**Task statement**
Although the data below holds other lines too, output only those from the line with "ATOM 34 O O" up to and including the line with "ATOM 41 C C", exactly as they appear.
--- Dataset entries Enclosed Below ---
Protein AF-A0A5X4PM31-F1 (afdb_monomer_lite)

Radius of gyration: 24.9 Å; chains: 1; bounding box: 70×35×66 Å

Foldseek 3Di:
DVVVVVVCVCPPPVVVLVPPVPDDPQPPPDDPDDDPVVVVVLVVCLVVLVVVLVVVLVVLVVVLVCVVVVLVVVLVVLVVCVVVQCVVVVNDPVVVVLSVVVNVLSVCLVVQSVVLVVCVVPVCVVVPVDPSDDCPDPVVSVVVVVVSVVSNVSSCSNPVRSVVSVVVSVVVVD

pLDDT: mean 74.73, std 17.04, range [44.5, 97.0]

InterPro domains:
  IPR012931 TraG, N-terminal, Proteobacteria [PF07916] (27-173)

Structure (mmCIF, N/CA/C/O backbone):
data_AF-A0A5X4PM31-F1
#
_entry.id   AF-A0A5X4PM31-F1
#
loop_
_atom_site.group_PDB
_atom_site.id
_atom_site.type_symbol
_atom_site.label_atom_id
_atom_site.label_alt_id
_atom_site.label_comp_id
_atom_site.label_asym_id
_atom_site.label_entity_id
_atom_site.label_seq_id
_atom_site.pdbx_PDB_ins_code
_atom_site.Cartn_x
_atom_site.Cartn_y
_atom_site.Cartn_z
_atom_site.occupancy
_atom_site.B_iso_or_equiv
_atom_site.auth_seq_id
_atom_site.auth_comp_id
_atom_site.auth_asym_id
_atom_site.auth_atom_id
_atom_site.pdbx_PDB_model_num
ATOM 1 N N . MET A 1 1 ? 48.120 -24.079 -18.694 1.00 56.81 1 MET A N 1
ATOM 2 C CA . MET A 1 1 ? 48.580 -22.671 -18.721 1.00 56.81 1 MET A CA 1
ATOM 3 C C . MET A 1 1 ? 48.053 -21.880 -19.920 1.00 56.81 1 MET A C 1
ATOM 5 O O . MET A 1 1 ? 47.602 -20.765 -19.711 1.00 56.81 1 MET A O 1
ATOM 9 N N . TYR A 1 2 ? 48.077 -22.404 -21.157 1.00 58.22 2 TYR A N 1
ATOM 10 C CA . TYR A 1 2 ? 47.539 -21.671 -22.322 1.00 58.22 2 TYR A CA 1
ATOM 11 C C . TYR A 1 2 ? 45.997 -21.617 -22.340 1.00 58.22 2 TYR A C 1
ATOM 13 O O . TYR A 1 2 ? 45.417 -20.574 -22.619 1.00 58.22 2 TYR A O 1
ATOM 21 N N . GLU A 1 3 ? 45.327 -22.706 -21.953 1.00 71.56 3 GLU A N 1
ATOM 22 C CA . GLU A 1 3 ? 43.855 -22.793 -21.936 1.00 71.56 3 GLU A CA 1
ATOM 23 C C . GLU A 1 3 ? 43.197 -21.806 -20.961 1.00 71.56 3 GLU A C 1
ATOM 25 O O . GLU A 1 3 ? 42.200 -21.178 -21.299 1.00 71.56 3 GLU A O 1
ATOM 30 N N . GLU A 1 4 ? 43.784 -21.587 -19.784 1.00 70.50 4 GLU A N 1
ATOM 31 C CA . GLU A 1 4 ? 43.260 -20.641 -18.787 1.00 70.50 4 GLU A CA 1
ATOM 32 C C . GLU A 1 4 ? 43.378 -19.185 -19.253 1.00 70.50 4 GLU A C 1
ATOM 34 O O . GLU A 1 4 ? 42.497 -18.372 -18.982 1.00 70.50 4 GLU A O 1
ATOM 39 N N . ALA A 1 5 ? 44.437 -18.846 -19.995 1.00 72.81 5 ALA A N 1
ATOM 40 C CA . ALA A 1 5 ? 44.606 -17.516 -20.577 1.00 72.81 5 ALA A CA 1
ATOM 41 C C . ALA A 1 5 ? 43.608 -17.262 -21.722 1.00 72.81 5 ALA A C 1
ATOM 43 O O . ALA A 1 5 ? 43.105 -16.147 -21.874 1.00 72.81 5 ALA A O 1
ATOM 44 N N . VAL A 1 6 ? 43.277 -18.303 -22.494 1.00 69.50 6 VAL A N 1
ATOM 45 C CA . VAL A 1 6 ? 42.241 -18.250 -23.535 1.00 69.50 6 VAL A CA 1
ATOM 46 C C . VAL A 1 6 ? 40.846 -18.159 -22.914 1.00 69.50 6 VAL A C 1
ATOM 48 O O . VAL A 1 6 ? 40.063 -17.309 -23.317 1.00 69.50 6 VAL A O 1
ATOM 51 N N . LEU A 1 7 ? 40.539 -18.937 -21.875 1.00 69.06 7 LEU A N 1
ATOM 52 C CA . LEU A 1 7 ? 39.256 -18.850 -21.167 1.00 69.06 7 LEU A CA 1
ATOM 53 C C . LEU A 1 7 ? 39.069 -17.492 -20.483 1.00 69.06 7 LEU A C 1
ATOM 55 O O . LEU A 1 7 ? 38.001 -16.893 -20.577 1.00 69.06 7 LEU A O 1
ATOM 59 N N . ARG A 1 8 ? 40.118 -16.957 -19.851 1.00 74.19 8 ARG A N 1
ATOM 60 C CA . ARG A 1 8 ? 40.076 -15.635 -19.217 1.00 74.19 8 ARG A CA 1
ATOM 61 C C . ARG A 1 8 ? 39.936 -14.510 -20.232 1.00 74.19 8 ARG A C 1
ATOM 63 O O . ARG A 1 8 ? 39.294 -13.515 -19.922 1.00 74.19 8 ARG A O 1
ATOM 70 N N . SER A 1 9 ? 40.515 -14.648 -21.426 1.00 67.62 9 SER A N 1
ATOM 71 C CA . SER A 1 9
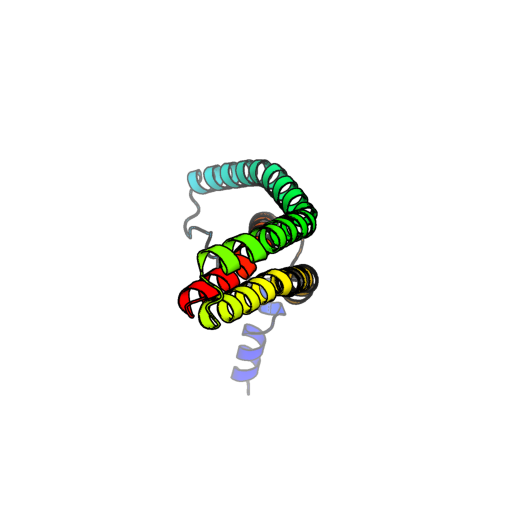 ? 40.313 -13.663 -22.486 1.00 67.62 9 SER A CA 1
ATOM 72 C C . SER A 1 9 ? 38.908 -13.777 -23.080 1.00 67.62 9 SER A C 1
ATOM 74 O O . SER A 1 9 ? 38.268 -12.750 -23.258 1.00 67.62 9 SER A O 1
ATOM 76 N N . LEU A 1 10 ? 38.363 -14.979 -23.285 1.00 65.06 10 LEU A N 1
ATOM 77 C CA . LEU A 1 10 ? 36.980 -15.180 -23.744 1.00 65.06 10 LEU A CA 1
ATOM 78 C C . LEU A 1 10 ? 35.931 -14.646 -22.755 1.00 65.06 10 LEU A C 1
ATOM 80 O O . LEU A 1 10 ? 34.913 -14.114 -23.181 1.00 65.06 10 LEU A O 1
ATOM 84 N N . VAL A 1 11 ? 36.198 -14.748 -21.451 1.00 62.84 11 VAL A N 1
ATOM 85 C CA . VAL A 1 11 ? 35.331 -14.229 -20.375 1.00 62.84 11 VAL A CA 1
ATOM 86 C C . VAL A 1 11 ? 35.660 -12.773 -20.011 1.00 62.84 11 VAL A C 1
ATOM 88 O O . VAL A 1 11 ? 34.924 -12.138 -19.261 1.00 62.84 11 VAL A O 1
ATOM 91 N N . SER A 1 12 ? 36.756 -12.208 -20.531 1.00 68.94 12 SER A N 1
ATOM 92 C CA . SER A 1 12 ? 37.113 -10.823 -20.227 1.00 68.94 12 SER A CA 1
ATOM 93 C C . SER A 1 12 ? 36.061 -9.865 -20.779 1.00 68.94 12 SER A C 1
ATOM 95 O O . SER A 1 12 ? 35.653 -9.950 -21.938 1.00 68.94 12 SER A O 1
ATOM 97 N N . GLU A 1 13 ? 35.673 -8.906 -19.947 1.00 52.75 13 GLU A N 1
ATOM 98 C CA . GLU A 1 13 ? 34.675 -7.876 -20.246 1.00 52.75 13 GLU A CA 1
ATOM 99 C C . GLU A 1 13 ? 34.991 -7.119 -21.550 1.00 52.75 13 GLU A C 1
ATOM 101 O O . GLU A 1 13 ? 34.103 -6.803 -22.340 1.00 52.75 13 GLU A O 1
ATOM 106 N N . ARG A 1 14 ? 36.287 -6.963 -21.856 1.00 52.06 14 ARG A N 1
ATOM 107 C CA . ARG A 1 14 ? 36.789 -6.376 -23.104 1.00 52.06 14 ARG A CA 1
ATOM 108 C C . ARG A 1 14 ? 36.436 -7.195 -24.353 1.00 52.06 14 ARG A C 1
ATOM 110 O O . ARG A 1 14 ? 36.129 -6.608 -25.384 1.00 52.06 14 ARG A O 1
ATOM 117 N N . ASN A 1 15 ? 36.449 -8.527 -24.279 1.00 50.88 15 ASN A N 1
ATOM 118 C CA . ASN A 1 15 ? 36.045 -9.387 -25.395 1.00 50.88 15 ASN A CA 1
ATOM 119 C C . ASN A 1 15 ? 34.521 -9.563 -25.471 1.00 50.88 15 ASN A C 1
ATOM 121 O O . ASN A 1 15 ? 34.001 -9.709 -26.572 1.00 50.88 15 ASN A O 1
ATOM 125 N N . MET A 1 16 ? 33.791 -9.457 -24.353 1.00 50.19 16 MET A N 1
ATOM 126 C CA . MET A 1 16 ? 32.321 -9.381 -24.363 1.00 50.19 16 MET A CA 1
ATOM 127
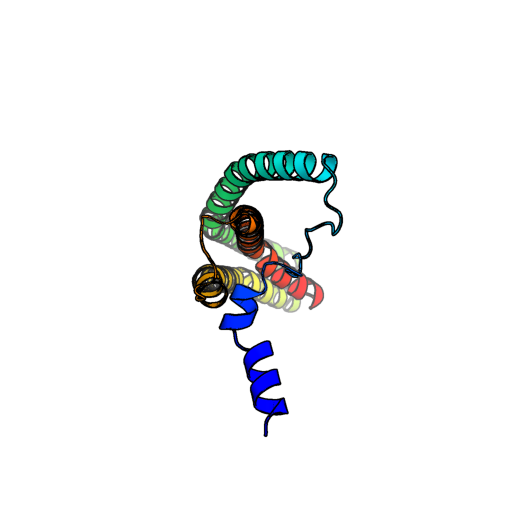 C C . MET A 1 16 ? 31.803 -8.091 -25.018 1.00 50.19 16 MET A C 1
ATOM 129 O O . MET A 1 16 ? 30.825 -8.138 -25.761 1.00 50.19 16 MET A O 1
ATOM 133 N N . GLN A 1 17 ? 32.474 -6.953 -24.807 1.00 50.19 17 GLN A N 1
ATOM 134 C CA . GLN A 1 17 ? 32.131 -5.684 -25.463 1.00 50.19 17 GLN A CA 1
ATOM 135 C C . GLN A 1 17 ? 32.462 -5.679 -26.966 1.00 50.19 17 GLN A C 1
ATOM 137 O O . GLN A 1 17 ? 31.721 -5.098 -27.753 1.00 50.19 17 GLN A O 1
ATOM 142 N N . VAL A 1 18 ? 33.540 -6.353 -27.388 1.00 49.44 18 VAL A N 1
ATOM 143 C CA . VAL A 1 18 ? 33.938 -6.460 -28.809 1.00 49.44 18 VAL A CA 1
ATOM 144 C C . VAL A 1 18 ? 33.154 -7.556 -29.556 1.00 49.44 18 VAL A C 1
ATOM 146 O O . VAL A 1 18 ? 32.959 -7.454 -30.763 1.00 49.44 18 VAL A O 1
ATOM 149 N N . SER A 1 19 ? 32.627 -8.573 -28.862 1.00 45.41 19 SER A N 1
ATOM 150 C CA . SER A 1 19 ? 31.808 -9.657 -29.441 1.00 45.41 19 SER A CA 1
ATOM 151 C C . SER A 1 19 ? 30.308 -9.313 -29.565 1.00 45.41 19 SER A C 1
ATOM 153 O O . SER A 1 19 ? 29.463 -10.199 -29.711 1.00 45.41 19 SER A O 1
ATOM 155 N N . GLN A 1 20 ? 29.954 -8.022 -29.569 1.00 50.94 20 GLN A N 1
ATOM 156 C CA . GLN A 1 20 ? 28.588 -7.552 -29.859 1.00 50.94 20 GLN A CA 1
ATOM 157 C C . GLN A 1 20 ? 28.124 -7.848 -31.301 1.00 50.94 20 GLN A C 1
ATOM 159 O O . GLN A 1 20 ? 26.948 -7.674 -31.606 1.00 50.94 20 GLN A O 1
ATOM 164 N N . ASP A 1 21 ? 29.009 -8.352 -32.166 1.00 48.44 21 ASP A N 1
ATOM 165 C CA . ASP A 1 21 ? 28.739 -8.654 -33.580 1.00 48.44 21 ASP A CA 1
ATOM 166 C C . ASP A 1 21 ? 28.112 -10.048 -33.824 1.00 48.44 21 ASP A C 1
ATOM 168 O O . ASP A 1 21 ? 27.942 -10.469 -34.965 1.00 48.44 21 ASP A O 1
ATOM 172 N N . GLY A 1 22 ? 27.799 -10.816 -32.767 1.00 45.81 22 GLY A N 1
ATOM 173 C CA . GLY A 1 22 ? 27.452 -12.238 -32.920 1.00 45.81 22 GLY A CA 1
ATOM 174 C C . GLY A 1 22 ? 26.219 -12.737 -32.177 1.00 45.81 22 GLY A C 1
ATOM 175 O O . GLY A 1 22 ? 25.362 -13.367 -32.791 1.00 45.81 22 GLY A O 1
ATOM 176 N N . ARG A 1 23 ? 26.121 -12.528 -30.861 1.00 46.41 23 ARG A N 1
ATOM 177 C CA . ARG A 1 23 ? 24.985 -12.994 -30.041 1.00 46.41 23 ARG A CA 1
ATOM 178 C C . ARG A 1 23 ? 24.860 -12.142 -28.782 1.00 46.41 23 ARG A C 1
ATOM 180 O O . ARG A 1 23 ? 25.267 -12.552 -27.699 1.00 46.41 23 ARG A O 1
ATOM 187 N N . VAL A 1 24 ? 24.282 -10.953 -28.926 1.00 50.66 24 VAL A N 1
ATOM 188 C CA . VAL A 1 24 ? 23.692 -10.245 -27.783 1.00 50.66 24 VAL A CA 1
ATOM 189 C C . VAL A 1 24 ? 22.540 -11.120 -27.298 1.00 50.66 24 VAL A C 1
ATOM 191 O O . VAL A 1 24 ? 21.673 -11.448 -28.104 1.00 50.66 24 VAL A O 1
ATOM 194 N N . TYR A 1 25 ? 22.545 -11.548 -26.031 1.00 45.91 25 TYR A N 1
ATOM 195 C CA . TYR A 1 25 ? 21.362 -12.164 -25.428 1.00 45.91 25 TYR A CA 1
ATOM 196 C C . TYR A 1 25 ? 20.232 -11.135 -25.533 1.00 45.91 25 TYR A C 1
ATOM 198 O O . TYR A 1 25 ? 20.317 -10.096 -24.871 1.00 45.91 25 TYR A O 1
ATOM 206 N N . PRO A 1 26 ? 19.208 -11.351 -26.378 1.00 52.56 26 PRO A N 1
ATOM 207 C CA . PRO A 1 26 ? 18.072 -10.459 -26.355 1.00 52.56 26 PRO A CA 1
ATOM 208 C C . PRO A 1 26 ? 17.437 -10.612 -24.973 1.00 52.56 26 PRO A C 1
ATOM 210 O O . PRO A 1 26 ? 17.212 -11.728 -24.499 1.00 52.56 26 PRO A O 1
ATOM 213 N N . GLY A 1 27 ? 17.181 -9.485 -24.309 1.00 53.28 27 GLY A N 1
ATOM 214 C CA . GLY A 1 27 ? 16.317 -9.476 -23.137 1.00 53.28 27 GLY A CA 1
ATOM 215 C C . GLY A 1 27 ? 14.962 -10.099 -23.482 1.00 53.28 27 GLY A C 1
ATOM 216 O O . GLY A 1 27 ? 14.624 -10.311 -24.650 1.00 53.28 27 GLY A O 1
ATOM 217 N N . TYR A 1 28 ? 14.159 -10.376 -22.460 1.00 54.62 28 TYR A N 1
ATOM 218 C CA . TYR A 1 28 ? 12.904 -11.129 -22.580 1.00 54.62 28 TYR A CA 1
ATOM 219 C C . TYR A 1 28 ? 11.889 -10.549 -23.601 1.00 54.62 28 TYR A C 1
ATOM 221 O O . TYR A 1 28 ? 10.930 -11.219 -23.966 1.00 54.62 28 TYR A O 1
ATOM 229 N N . GLY A 1 29 ? 12.099 -9.323 -24.097 1.00 55.50 29 GLY A N 1
ATOM 230 C CA . GLY A 1 29 ? 11.280 -8.665 -25.120 1.00 55.50 29 GLY A CA 1
ATOM 231 C C . GLY A 1 29 ? 11.700 -8.851 -26.592 1.00 55.50 29 GLY A C 1
ATOM 232 O O . GLY A 1 29 ? 11.059 -8.264 -27.464 1.00 55.50 29 GLY A O 1
ATOM 233 N N . GLY A 1 30 ? 12.758 -9.609 -26.921 1.00 53.00 30 GLY A N 1
ATOM 234 C CA . GLY A 1 30 ? 13.315 -9.650 -28.286 1.00 53.00 30 GLY A CA 1
ATOM 235 C C . GLY A 1 30 ? 13.081 -10.943 -29.084 1.00 53.00 30 GLY A C 1
ATOM 236 O O . GLY A 1 30 ? 13.718 -11.956 -28.815 1.00 53.00 30 GLY A O 1
ATOM 237 N N . ASN A 1 31 ? 12.263 -10.888 -30.148 1.00 54.16 31 ASN A N 1
ATOM 238 C CA . ASN A 1 31 ? 12.187 -11.952 -31.169 1.00 54.16 31 ASN A CA 1
ATOM 239 C C . ASN A 1 31 ? 13.530 -12.135 -31.906 1.00 54.16 31 ASN A C 1
ATOM 241 O O . ASN A 1 31 ? 14.135 -11.149 -32.339 1.00 54.16 31 ASN A O 1
ATOM 245 N N . VAL A 1 32 ? 13.928 -13.400 -32.088 1.00 54.56 32 VAL A N 1
ATOM 246 C CA . VAL A 1 32 ? 15.231 -13.856 -32.620 1.00 54.56 32 VAL A CA 1
ATOM 247 C C . VAL A 1 32 ? 15.353 -13.696 -34.151 1.00 54.56 32 VAL A C 1
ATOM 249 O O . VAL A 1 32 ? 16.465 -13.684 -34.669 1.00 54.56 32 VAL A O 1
--- End of Enclosed Dataset entries ---
**Your response**
ATOM 34 O O . GLU A 1 4 ? 42.497 -18.372 -18.982 1.00 70.50 4 GLU A O 1
ATOM 39 N N . ALA A 1 5 ? 44.437 -18.846 -19.995 1.00 72.81 5 ALA A N 1
ATOM 40 C CA . ALA A 1 5 ? 44.606 -17.516 -20.577 1.00 72.81 5 ALA A CA 1
ATOM 41 C C . ALA A 1 5 ? 43.608 -17.262 -21.722 1.00 72.81 5 ALA A C 1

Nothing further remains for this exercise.